Recuerdo aún con inefable placer y nostalgia incandescente la manera como las primeras notas en las cuerdas y las maderas me hechizaron por completo, con sensaciones e imágenes hasta entonces desconocidas, lanzándome paulatinamente a un mar extático y pródigo en efusión musical, con vaivenes entre la contemplación y el vértigo, como si esa musica me hablase solo a mi para sellar a perpetuidad mi amor y admiración incondicional con el universo mehleriano.
Aquel mediodía salí y bajé casi levitando del Castillo de Chapultepec, llegué a mi casa, vi cuánto dinero tenía guardado y fui a El Puerto de Liverpool —una tienda tipo Macy’s— para conseguir una grabación de esta sinfonía. Había varias y elegí al azar una con la Orquesta Sinfónica de Chicago, bajo la batuta del maestro Carlo Maria Guilini, sin imaginar ni remotamente que —cincuenta años después y luego de escuchar decena de otras versiones— esa sería siempre la de mi predilección.

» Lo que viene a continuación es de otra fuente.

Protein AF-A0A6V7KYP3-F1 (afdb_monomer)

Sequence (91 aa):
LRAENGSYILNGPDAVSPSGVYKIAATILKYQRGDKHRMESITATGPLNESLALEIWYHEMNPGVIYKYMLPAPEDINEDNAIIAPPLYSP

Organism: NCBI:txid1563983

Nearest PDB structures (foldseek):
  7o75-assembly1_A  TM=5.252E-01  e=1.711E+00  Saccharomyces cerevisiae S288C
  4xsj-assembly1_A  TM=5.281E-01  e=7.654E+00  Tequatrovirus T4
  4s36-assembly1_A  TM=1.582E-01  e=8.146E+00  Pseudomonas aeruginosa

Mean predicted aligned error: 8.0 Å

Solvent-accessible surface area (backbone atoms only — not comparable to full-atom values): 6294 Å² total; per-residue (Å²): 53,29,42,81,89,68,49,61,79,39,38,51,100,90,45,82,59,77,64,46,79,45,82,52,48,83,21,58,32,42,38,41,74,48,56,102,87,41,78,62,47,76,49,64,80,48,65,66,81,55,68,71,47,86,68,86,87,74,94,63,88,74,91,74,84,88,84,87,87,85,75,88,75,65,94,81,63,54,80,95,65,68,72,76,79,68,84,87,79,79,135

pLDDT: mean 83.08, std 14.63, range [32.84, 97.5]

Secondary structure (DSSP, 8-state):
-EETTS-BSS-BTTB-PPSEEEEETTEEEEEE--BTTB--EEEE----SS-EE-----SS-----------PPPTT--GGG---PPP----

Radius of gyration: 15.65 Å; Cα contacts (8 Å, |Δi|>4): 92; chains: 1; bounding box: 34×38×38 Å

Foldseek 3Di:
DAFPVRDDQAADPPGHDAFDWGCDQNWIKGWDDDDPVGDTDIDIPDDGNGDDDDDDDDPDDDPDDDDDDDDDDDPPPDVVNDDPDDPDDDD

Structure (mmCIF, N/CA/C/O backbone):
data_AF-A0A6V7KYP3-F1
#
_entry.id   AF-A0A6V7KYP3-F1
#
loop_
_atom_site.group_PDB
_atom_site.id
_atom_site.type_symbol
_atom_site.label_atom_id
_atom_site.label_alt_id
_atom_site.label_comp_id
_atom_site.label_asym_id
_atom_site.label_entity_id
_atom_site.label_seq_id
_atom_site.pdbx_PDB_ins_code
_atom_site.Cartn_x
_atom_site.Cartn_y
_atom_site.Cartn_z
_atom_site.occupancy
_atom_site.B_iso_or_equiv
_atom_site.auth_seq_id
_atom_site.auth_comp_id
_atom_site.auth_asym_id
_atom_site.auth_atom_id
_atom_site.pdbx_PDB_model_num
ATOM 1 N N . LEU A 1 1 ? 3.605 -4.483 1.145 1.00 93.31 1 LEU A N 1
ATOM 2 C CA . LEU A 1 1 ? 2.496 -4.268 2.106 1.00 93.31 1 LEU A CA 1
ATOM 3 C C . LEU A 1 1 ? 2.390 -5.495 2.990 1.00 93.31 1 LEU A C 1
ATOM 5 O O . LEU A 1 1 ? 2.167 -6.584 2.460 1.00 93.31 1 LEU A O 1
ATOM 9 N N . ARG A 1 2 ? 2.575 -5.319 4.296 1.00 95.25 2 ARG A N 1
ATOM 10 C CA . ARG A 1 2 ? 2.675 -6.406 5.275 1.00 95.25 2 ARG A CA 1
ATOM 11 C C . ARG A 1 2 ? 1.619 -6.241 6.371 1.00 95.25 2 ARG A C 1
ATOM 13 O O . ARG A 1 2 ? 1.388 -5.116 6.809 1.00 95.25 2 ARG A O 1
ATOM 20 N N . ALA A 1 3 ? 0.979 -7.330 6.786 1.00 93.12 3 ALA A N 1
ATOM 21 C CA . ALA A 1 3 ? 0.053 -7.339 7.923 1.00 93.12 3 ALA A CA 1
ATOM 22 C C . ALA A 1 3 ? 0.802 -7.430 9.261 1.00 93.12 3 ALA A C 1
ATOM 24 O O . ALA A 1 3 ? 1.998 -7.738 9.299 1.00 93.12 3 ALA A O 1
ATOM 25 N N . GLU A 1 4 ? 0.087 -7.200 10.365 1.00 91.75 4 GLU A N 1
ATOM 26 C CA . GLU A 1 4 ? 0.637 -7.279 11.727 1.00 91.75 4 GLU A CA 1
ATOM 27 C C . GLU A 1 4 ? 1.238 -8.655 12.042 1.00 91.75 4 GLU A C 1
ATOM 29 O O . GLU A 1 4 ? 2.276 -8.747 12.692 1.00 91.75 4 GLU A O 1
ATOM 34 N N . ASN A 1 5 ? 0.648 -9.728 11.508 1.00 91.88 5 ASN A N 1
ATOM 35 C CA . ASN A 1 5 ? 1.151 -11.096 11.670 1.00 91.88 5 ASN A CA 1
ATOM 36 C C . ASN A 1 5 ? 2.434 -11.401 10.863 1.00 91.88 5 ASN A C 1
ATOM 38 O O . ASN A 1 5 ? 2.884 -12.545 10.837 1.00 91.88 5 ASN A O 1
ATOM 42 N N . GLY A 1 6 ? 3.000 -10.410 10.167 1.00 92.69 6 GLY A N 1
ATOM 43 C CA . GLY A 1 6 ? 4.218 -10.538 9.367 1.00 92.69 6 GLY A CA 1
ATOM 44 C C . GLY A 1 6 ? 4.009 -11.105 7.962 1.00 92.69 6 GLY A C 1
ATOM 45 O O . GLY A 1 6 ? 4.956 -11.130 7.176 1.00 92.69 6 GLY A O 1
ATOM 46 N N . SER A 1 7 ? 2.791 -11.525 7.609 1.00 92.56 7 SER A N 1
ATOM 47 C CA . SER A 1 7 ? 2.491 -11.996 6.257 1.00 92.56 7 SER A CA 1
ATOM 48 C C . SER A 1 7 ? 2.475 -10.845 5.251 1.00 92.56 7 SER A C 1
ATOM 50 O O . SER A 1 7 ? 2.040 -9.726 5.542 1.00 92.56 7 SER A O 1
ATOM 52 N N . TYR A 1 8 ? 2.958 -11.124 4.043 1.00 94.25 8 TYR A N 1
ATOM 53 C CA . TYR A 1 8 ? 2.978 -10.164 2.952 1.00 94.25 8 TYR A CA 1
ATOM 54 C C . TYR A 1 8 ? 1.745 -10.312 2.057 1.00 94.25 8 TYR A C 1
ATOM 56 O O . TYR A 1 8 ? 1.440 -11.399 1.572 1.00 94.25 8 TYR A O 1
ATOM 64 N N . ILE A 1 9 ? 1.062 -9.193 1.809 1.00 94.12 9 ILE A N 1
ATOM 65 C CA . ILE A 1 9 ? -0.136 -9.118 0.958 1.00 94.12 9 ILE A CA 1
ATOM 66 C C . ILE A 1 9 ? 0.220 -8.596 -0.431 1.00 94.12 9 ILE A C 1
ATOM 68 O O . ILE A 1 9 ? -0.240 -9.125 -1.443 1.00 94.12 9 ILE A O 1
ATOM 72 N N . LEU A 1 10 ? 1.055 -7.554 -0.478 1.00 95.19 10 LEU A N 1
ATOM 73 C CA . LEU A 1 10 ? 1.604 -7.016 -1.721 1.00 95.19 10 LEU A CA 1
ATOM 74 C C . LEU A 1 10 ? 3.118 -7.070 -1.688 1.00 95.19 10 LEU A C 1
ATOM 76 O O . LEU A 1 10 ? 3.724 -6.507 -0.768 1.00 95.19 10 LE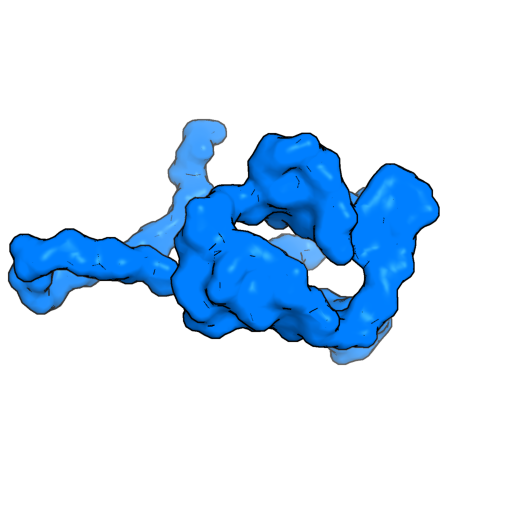U A O 1
ATOM 80 N N . ASN A 1 11 ? 3.681 -7.657 -2.740 1.00 93.38 11 ASN A N 1
ATOM 81 C CA . ASN A 1 11 ? 5.090 -8.001 -2.876 1.00 93.38 11 ASN A CA 1
ATOM 82 C C . ASN A 1 11 ? 5.581 -8.839 -1.688 1.00 93.38 11 ASN A C 1
ATOM 84 O O . ASN A 1 11 ? 4.823 -9.137 -0.778 1.00 93.38 11 ASN A O 1
ATOM 88 N N . GLY A 1 12 ? 6.831 -9.262 -1.700 1.00 92.44 12 GLY A N 1
ATOM 89 C CA . GLY A 1 12 ? 7.453 -9.997 -0.606 1.00 92.44 12 GLY A CA 1
ATOM 90 C C . GLY A 1 12 ? 8.915 -10.265 -0.936 1.00 92.44 12 GLY A C 1
ATOM 91 O O . GLY A 1 12 ? 9.340 -9.908 -2.035 1.00 92.44 12 GLY A O 1
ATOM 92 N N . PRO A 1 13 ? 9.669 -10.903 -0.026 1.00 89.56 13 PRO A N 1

Confieso que estos recuerdos regresaron —como siempre que escucho “Titán”— la noche de este sábado al vivir cómo nuestra sinfónica me devolvía a aquel día de mi juventud en la Ciudad de México, tratando de no ceder contra el prejuicio y el peligro de comparar, de perder la objetividad, de romantizar desde la nostalgia.
Espero haberlo logrado y ser justo al decir que la versión de la OSPR colmó mis expectativas, al margen de las ya conocidas deficiencias acústicas de la Sala Sinfónica, proclive a ser estruendosa y con demasiada reverberancia. Los tempos elegidos por el maestro Valdés alentaron el disfrute pleno de la profusión de matices sonoros a lo largo de toda la obra, con unas cuerdas con gran coherencia y solidez, en espacial los violonchelos y contrabajos en la Marcha fúnebre, los metales en su amplia sonoridad, las maderas en su musicalidad y la percusión portentosa, con un moviento final que, en la recapitulación de todo el materia temático que le precede, coronó de manera esplendorosa una nueva temporada de la Sinfónica, la nuestra, una de las pocas cosas que nos sirven de resistencia contra la barbarie.